Conocido por sus enormes rectángulos de color con bordes desdibujados, Mark Rothko vivió escapando de la celebridad. A cuatro décadas de su muerte, su figura ha sido rescatada por una gran exposición en Londres y otra en Berlín. Por María Jesús Carvallo.

  • 19 febrero, 2009

 

Conocido por sus enormes rectángulos de color con bordes desdibujados, Mark Rothko vivió escapando de la celebridad. A cuatro décadas de su muerte, su figura ha sido rescatada por una gran exposición en Londres y otra en Berlín. Por María Jesús Carvallo.

Fue una de las exposiciones más esperadas del año pasado y también una de las más visitadas.
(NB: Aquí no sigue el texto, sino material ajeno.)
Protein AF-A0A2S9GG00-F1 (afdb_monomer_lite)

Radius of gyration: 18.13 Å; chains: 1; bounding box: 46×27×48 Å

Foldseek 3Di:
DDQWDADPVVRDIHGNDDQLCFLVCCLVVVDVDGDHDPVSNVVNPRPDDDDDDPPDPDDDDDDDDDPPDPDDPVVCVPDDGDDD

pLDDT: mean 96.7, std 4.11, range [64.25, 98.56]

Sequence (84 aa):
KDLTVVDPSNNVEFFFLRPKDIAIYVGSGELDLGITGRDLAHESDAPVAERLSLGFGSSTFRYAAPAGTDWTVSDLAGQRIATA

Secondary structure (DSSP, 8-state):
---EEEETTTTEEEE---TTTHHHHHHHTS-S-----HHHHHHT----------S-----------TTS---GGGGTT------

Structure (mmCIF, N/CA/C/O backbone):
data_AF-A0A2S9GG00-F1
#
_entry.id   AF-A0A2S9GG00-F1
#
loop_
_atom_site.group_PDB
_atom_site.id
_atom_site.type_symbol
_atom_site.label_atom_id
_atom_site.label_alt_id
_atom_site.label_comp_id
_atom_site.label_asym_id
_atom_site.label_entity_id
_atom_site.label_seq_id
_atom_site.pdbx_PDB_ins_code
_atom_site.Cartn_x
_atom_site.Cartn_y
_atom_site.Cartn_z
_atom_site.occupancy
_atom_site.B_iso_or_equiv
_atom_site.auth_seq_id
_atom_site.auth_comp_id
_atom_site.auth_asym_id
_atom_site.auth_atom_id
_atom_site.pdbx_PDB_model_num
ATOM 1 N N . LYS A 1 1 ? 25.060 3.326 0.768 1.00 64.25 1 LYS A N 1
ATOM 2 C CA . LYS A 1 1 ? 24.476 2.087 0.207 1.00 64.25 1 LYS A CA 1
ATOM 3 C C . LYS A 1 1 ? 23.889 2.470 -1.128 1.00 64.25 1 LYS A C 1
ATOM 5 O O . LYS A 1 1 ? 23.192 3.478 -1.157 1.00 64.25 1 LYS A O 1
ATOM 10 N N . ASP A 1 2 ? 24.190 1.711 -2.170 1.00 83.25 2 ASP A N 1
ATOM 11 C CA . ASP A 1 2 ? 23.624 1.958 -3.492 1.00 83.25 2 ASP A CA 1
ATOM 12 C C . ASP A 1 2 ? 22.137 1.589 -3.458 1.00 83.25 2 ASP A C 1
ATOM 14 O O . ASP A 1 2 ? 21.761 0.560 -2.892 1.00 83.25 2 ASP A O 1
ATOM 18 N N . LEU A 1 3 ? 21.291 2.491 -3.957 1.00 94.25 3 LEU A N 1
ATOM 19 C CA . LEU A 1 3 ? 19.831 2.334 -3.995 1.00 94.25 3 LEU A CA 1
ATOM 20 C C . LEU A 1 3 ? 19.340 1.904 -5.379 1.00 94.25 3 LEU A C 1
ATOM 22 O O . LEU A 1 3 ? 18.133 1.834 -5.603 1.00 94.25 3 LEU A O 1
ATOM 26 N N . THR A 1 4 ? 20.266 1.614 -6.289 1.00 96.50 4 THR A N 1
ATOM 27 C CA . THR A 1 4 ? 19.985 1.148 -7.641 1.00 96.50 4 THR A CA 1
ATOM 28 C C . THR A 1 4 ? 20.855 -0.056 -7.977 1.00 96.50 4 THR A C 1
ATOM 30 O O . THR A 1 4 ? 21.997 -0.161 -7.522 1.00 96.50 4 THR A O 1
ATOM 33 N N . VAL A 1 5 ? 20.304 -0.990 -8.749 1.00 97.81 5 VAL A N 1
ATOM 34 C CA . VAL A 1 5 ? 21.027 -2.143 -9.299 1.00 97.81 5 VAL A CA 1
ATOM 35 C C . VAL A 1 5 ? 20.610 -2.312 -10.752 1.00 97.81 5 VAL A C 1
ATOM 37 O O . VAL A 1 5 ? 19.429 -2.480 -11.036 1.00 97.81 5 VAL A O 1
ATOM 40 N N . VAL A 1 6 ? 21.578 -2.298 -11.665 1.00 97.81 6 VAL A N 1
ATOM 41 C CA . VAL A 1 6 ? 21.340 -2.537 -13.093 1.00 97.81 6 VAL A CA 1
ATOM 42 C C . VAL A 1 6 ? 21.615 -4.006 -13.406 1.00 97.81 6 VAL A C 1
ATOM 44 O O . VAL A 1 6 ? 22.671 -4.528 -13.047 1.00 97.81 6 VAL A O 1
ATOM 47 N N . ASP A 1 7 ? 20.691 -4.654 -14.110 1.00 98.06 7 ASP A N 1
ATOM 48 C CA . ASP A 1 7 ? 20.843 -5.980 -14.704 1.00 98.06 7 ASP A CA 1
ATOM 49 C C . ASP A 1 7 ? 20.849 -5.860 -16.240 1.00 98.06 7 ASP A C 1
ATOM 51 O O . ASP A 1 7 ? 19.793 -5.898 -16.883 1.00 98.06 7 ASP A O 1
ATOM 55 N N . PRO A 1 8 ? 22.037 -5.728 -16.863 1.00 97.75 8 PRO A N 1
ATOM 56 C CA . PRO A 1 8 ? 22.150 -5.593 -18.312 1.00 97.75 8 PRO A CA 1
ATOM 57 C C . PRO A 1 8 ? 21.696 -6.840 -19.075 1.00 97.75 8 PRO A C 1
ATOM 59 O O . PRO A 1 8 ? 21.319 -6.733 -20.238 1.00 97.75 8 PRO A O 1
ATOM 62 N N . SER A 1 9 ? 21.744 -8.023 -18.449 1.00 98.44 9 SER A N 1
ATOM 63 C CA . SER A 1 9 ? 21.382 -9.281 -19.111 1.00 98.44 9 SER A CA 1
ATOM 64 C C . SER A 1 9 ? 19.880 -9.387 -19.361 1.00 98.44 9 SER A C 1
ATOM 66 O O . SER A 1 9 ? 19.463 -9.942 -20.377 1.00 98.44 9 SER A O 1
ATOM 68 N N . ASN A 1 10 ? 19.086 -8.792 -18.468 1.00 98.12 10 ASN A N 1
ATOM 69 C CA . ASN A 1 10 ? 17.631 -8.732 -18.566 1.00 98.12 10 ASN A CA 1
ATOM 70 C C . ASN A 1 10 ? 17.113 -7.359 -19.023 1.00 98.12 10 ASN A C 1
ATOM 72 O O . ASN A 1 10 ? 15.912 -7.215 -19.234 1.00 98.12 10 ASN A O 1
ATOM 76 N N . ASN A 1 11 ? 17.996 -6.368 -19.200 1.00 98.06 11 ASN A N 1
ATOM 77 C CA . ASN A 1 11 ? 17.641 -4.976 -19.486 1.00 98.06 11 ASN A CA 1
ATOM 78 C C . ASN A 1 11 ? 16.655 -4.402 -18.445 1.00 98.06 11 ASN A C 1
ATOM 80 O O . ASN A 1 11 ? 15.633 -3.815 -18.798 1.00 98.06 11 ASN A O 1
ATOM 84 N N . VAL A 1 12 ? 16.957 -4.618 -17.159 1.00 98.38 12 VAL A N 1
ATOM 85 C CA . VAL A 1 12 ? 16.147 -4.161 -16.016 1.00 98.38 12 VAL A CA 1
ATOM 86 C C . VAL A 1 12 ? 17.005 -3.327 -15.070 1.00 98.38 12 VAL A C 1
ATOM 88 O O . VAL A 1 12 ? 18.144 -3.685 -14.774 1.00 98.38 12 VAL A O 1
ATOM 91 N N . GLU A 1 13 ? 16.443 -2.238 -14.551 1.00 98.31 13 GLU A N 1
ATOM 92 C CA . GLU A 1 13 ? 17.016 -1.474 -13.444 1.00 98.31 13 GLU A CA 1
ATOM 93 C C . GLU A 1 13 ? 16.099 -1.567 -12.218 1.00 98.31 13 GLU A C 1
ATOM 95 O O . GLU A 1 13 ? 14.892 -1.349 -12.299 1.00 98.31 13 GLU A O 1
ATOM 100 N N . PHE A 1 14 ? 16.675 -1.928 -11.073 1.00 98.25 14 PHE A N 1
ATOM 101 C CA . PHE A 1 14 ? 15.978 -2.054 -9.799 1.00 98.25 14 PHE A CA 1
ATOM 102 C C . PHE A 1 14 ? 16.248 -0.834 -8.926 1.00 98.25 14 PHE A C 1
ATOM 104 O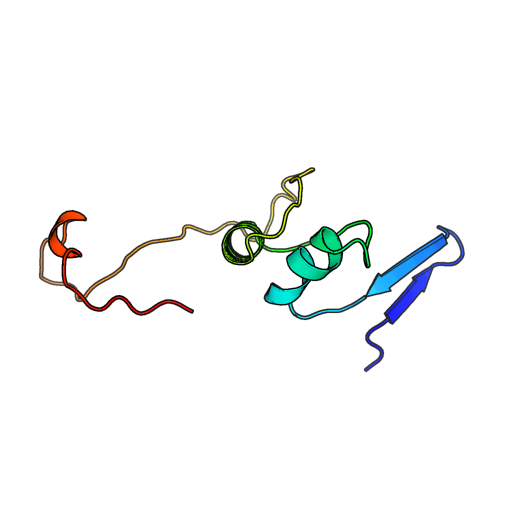 O . PHE A 1 14 ? 17.405 -0.483 -8.700 1.00 98.25 14 PHE A O 1
ATOM 111 N N . PHE A 1 15 ? 15.189 -0.260 -8.355 1.00 98.06 15 PHE A N 1
ATOM 112 C CA . PHE A 1 15 ? 15.253 0.866 -7.425 1.00 98.06 15 PHE A CA 1
ATOM 113 C C . PHE A 1 15 ? 14.781 0.437 -6.032 1.00 98.06 15 PHE A C 1
ATOM 115 O O . PHE A 1 15 ? 13.684 -0.096 -5.864 1.00 98.06 15 PHE A O 1
ATOM 122 N N . PHE A 1 16 ? 15.595 0.695 -5.009 1.00 97.69 16 PHE A N 1
ATOM 123 C CA . PHE A 1 16 ? 15.269 0.416 -3.609 1.00 97.69 16 PHE A CA 1
ATOM 124 C C . PHE A 1 16 ? 14.666 1.663 -2.954 1.00 97.69 16 PHE A C 1
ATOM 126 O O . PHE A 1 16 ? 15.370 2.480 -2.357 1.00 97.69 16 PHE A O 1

Luego de décadas de expectativas, los ingleses tuvieron el placer de presenciar en gloria y majestad al norteamericano Mark Rothko. La Tate Modern de Londres tuvo la agudeza de reunir lo mejor de sus creaciones y rendirle un homenaje como corresponde a un artista cuya figura no hace sino crecer a 39 años de su muerte.
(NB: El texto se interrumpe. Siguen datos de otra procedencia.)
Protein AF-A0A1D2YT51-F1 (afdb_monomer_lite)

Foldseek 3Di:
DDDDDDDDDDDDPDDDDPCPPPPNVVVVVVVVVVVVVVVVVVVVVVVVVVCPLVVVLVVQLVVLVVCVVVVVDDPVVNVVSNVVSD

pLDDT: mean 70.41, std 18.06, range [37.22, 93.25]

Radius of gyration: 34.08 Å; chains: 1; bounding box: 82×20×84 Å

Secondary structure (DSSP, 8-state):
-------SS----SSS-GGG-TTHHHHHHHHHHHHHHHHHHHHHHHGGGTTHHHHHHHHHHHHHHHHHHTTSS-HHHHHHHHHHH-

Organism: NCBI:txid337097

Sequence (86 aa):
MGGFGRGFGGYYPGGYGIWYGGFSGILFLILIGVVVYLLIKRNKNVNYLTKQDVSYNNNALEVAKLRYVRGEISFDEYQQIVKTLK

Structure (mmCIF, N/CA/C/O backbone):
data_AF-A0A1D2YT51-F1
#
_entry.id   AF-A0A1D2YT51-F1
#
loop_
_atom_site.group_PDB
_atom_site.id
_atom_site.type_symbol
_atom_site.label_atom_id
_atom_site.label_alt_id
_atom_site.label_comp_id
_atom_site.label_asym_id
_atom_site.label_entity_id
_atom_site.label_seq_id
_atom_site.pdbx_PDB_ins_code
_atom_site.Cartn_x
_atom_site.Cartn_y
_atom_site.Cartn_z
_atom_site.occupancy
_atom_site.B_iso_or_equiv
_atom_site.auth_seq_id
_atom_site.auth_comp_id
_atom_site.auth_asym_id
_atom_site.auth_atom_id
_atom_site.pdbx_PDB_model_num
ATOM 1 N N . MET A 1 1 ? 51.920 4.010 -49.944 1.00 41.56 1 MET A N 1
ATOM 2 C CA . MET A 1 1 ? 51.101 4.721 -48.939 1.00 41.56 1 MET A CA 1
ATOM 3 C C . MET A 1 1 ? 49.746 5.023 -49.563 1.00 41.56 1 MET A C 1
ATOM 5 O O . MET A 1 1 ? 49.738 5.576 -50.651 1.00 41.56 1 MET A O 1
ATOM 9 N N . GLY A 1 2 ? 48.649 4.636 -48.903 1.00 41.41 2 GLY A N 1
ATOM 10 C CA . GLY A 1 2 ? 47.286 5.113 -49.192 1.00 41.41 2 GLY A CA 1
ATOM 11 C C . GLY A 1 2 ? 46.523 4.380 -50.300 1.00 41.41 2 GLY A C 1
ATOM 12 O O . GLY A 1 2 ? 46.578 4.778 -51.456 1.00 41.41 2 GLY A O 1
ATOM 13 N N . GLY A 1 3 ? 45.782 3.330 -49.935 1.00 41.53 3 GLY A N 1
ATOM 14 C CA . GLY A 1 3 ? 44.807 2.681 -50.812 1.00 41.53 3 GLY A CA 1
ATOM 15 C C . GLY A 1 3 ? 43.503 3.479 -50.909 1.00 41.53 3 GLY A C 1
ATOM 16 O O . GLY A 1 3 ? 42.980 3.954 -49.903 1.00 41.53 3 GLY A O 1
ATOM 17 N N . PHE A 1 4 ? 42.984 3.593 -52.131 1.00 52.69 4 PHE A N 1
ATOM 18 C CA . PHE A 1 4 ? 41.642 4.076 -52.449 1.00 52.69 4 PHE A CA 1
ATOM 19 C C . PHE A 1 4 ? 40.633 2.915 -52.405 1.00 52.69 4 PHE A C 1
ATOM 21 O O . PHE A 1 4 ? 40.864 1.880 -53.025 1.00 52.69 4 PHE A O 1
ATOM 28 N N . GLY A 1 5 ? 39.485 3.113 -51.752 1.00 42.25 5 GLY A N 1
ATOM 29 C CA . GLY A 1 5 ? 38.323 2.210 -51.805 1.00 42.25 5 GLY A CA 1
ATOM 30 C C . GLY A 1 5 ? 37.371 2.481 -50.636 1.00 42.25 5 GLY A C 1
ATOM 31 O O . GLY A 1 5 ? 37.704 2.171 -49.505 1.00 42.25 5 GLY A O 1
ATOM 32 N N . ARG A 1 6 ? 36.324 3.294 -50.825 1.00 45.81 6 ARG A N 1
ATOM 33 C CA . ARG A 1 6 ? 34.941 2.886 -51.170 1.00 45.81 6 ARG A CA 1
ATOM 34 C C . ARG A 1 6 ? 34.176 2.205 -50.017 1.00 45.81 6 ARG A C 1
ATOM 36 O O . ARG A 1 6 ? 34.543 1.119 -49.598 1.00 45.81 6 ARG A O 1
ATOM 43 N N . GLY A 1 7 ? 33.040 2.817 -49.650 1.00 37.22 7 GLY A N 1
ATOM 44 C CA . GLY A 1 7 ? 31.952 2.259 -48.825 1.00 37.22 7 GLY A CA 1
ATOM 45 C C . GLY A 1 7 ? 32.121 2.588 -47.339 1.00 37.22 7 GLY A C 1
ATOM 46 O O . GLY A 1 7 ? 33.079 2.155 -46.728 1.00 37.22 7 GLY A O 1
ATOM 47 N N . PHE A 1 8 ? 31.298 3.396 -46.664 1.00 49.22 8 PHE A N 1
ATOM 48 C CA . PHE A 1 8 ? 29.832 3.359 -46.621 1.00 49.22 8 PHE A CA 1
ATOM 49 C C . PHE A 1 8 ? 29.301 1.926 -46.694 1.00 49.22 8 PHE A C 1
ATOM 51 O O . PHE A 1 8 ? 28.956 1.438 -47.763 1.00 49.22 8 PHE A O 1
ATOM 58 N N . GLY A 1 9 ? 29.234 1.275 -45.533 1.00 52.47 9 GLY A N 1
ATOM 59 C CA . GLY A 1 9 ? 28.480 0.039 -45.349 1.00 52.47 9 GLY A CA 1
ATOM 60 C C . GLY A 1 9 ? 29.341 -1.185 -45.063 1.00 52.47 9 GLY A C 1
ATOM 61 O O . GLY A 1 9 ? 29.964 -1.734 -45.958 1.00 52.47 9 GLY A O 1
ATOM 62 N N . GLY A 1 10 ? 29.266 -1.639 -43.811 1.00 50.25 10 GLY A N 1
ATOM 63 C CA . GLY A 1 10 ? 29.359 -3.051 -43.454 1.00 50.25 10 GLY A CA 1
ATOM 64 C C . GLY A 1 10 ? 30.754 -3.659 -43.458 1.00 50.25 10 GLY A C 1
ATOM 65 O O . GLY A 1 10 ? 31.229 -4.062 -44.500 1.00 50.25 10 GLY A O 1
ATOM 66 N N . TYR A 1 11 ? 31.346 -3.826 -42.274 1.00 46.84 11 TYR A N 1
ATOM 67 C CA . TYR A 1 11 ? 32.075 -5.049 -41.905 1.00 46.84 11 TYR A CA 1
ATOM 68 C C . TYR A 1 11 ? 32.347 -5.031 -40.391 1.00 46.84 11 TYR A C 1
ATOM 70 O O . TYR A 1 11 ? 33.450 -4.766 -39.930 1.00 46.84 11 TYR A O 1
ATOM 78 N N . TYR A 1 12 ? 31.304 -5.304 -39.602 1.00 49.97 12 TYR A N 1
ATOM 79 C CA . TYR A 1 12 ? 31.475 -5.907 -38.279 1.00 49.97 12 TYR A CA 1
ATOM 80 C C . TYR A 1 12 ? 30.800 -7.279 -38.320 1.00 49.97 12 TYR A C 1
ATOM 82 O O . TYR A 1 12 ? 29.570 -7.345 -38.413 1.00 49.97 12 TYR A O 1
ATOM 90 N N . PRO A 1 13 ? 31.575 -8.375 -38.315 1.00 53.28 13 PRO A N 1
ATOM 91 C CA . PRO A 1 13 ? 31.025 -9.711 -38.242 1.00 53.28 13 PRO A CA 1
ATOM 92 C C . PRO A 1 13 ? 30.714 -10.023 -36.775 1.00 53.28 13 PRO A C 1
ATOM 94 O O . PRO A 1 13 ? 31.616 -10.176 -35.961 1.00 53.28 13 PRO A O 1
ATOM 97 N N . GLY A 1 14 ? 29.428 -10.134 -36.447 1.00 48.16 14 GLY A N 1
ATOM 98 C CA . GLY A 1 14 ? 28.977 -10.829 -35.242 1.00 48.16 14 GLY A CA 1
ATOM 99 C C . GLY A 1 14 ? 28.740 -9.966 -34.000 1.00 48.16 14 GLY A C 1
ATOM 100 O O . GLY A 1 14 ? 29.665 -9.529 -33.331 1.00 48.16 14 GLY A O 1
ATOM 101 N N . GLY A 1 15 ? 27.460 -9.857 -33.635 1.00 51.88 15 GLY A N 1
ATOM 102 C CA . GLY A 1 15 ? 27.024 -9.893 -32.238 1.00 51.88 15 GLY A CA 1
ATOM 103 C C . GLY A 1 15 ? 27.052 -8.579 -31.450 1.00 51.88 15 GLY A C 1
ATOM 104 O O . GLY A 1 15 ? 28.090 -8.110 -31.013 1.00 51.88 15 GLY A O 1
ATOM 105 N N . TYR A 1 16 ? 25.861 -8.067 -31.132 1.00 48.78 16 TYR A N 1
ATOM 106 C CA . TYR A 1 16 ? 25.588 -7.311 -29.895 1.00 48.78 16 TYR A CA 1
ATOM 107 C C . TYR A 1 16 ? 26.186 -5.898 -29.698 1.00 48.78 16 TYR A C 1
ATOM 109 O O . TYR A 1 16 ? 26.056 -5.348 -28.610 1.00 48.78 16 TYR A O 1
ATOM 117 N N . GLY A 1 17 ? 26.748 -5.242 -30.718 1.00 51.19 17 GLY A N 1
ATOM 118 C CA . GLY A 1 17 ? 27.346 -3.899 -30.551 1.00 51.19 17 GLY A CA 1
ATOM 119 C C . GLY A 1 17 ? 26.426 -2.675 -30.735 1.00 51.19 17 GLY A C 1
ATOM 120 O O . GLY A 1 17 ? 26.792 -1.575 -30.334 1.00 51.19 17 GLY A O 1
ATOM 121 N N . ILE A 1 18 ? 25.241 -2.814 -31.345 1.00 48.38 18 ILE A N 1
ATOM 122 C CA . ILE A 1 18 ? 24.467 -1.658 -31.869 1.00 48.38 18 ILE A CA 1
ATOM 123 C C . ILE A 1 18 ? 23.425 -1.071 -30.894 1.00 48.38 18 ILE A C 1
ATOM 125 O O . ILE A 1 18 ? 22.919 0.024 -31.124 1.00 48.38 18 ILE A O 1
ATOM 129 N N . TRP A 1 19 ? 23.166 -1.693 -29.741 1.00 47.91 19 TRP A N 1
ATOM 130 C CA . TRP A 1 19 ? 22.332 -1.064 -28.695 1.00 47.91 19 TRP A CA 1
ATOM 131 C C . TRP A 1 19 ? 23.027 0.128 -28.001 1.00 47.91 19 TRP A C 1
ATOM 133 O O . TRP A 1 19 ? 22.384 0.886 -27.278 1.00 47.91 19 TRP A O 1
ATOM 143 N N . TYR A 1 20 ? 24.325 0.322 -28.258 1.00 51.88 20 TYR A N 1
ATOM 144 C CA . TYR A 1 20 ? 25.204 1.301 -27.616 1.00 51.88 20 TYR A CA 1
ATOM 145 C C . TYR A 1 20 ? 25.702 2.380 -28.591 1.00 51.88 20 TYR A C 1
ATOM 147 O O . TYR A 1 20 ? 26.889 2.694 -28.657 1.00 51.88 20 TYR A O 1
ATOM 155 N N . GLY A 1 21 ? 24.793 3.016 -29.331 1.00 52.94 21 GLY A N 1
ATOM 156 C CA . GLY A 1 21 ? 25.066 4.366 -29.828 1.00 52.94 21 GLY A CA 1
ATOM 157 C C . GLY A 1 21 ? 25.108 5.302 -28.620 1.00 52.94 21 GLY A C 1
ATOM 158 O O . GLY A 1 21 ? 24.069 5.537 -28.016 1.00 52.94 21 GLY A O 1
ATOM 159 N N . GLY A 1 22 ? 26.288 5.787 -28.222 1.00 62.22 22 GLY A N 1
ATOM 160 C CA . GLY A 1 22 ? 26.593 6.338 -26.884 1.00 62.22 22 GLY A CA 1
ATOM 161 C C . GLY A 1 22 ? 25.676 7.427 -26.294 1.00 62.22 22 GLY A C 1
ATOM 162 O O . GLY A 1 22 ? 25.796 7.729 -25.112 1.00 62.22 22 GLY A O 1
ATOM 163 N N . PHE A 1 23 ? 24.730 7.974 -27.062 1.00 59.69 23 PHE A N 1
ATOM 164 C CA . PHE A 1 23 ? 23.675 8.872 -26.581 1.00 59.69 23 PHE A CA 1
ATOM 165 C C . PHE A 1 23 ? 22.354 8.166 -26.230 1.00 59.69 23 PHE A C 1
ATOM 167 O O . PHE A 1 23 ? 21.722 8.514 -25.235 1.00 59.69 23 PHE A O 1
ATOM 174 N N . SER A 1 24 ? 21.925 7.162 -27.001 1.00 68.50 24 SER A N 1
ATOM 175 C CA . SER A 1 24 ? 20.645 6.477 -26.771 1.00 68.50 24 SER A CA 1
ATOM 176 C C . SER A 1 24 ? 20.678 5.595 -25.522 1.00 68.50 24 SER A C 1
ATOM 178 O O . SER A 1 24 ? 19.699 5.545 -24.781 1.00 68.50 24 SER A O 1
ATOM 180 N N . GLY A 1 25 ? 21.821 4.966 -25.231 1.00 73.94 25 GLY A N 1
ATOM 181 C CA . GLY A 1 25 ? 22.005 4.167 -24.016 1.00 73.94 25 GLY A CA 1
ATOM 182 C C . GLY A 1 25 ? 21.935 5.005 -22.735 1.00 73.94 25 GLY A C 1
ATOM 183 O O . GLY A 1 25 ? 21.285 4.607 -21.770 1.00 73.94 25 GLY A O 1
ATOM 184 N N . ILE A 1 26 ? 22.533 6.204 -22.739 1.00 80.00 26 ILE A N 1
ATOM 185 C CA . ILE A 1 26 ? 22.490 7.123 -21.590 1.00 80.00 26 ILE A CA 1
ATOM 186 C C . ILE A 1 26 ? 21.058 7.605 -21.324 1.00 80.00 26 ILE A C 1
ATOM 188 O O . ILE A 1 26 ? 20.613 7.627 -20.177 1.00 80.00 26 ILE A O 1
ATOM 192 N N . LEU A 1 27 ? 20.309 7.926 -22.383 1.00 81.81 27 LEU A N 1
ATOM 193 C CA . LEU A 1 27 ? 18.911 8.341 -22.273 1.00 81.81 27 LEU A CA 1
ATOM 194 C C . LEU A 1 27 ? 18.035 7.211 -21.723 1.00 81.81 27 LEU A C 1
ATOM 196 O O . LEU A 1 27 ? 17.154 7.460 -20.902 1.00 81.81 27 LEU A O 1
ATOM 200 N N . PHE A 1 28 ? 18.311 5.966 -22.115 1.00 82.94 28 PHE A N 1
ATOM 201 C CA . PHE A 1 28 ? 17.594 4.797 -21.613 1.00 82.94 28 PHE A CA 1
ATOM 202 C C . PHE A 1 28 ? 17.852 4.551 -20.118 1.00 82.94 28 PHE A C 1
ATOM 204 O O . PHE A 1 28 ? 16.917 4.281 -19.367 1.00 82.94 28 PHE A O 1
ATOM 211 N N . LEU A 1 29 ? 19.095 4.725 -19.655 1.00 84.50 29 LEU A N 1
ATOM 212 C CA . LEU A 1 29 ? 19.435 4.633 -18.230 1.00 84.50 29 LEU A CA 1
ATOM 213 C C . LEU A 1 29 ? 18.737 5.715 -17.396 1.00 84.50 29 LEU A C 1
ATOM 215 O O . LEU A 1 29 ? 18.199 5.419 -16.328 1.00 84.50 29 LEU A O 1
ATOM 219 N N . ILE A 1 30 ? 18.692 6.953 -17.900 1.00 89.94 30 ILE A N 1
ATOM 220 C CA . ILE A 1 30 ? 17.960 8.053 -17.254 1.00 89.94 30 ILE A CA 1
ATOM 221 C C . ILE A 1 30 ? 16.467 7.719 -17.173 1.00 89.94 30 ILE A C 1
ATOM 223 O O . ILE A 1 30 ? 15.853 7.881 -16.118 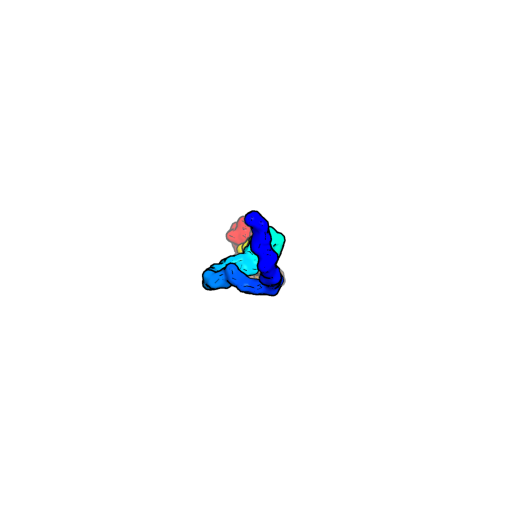1.00 89.94 30 ILE A O 1
ATOM 227 N N . LEU A 1 31 ? 15.888 7.201 -18.259 1.00 90.06 31 LEU A N 1
ATOM 228 C CA . LEU A 1 31 ? 14.479 6.821 -18.316 1.00 90.06 31 LEU A CA 1
ATOM 229 C C . LEU A 1 31 ? 14.142 5.719 -17.299 1.00 90.06 31 LEU A C 1
ATOM 231 O O . LEU A 1 31 ? 13.160 5.848 -16.568 1.00 90.06 31 LEU A O 1
ATOM 235 N N . ILE A 1 32 ? 14.988 4.692 -17.176 1.00 91.19 32 ILE A N 1
ATOM 236 C CA . ILE A 1 32 ? 14.849 3.655 -16.141 1.00 91.19 32 ILE A CA 1
ATOM 237 C C . ILE A 1 32 ? 14.885 4.279 -14.738 1.00 91.19 32 ILE A C 1
ATOM 239 O O . ILE A 1 32 ? 14.024 3.976 -13.910 1.00 91.19 32 ILE A O 1
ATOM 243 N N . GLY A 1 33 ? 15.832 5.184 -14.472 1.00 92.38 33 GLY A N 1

Y ahora es el turno de Berlín, donde se presenta una muestra que vincula al máximo representante del expresionismo abstracto con uno de los maestros del Renacimiento italiano, Giotto di Bondone. En la Gemäldegalerie de la capital alemana la exposición busca subrayar la influencia que en el creador estadounidense tuvo el arte italiano de hace seis siglos. Rothko viajó varias veces a Italia y aprendió de los renacentistas el misticismo, la plasticidad y la forma de organizar el espacio.

Markus Rothkowitz nació en Letonia a principios de 1900, pero pasó gran parte de su vida en los Estados Unidos. Los críticos lo califican como un luchador, un artista “puertas adentro”, según el galerista Tomás Andreu. Hay artistas que se dedican a crear en la intimidad más profunda de su taller, sin esperar nada a cambio, y uno de ellos fue Rothko.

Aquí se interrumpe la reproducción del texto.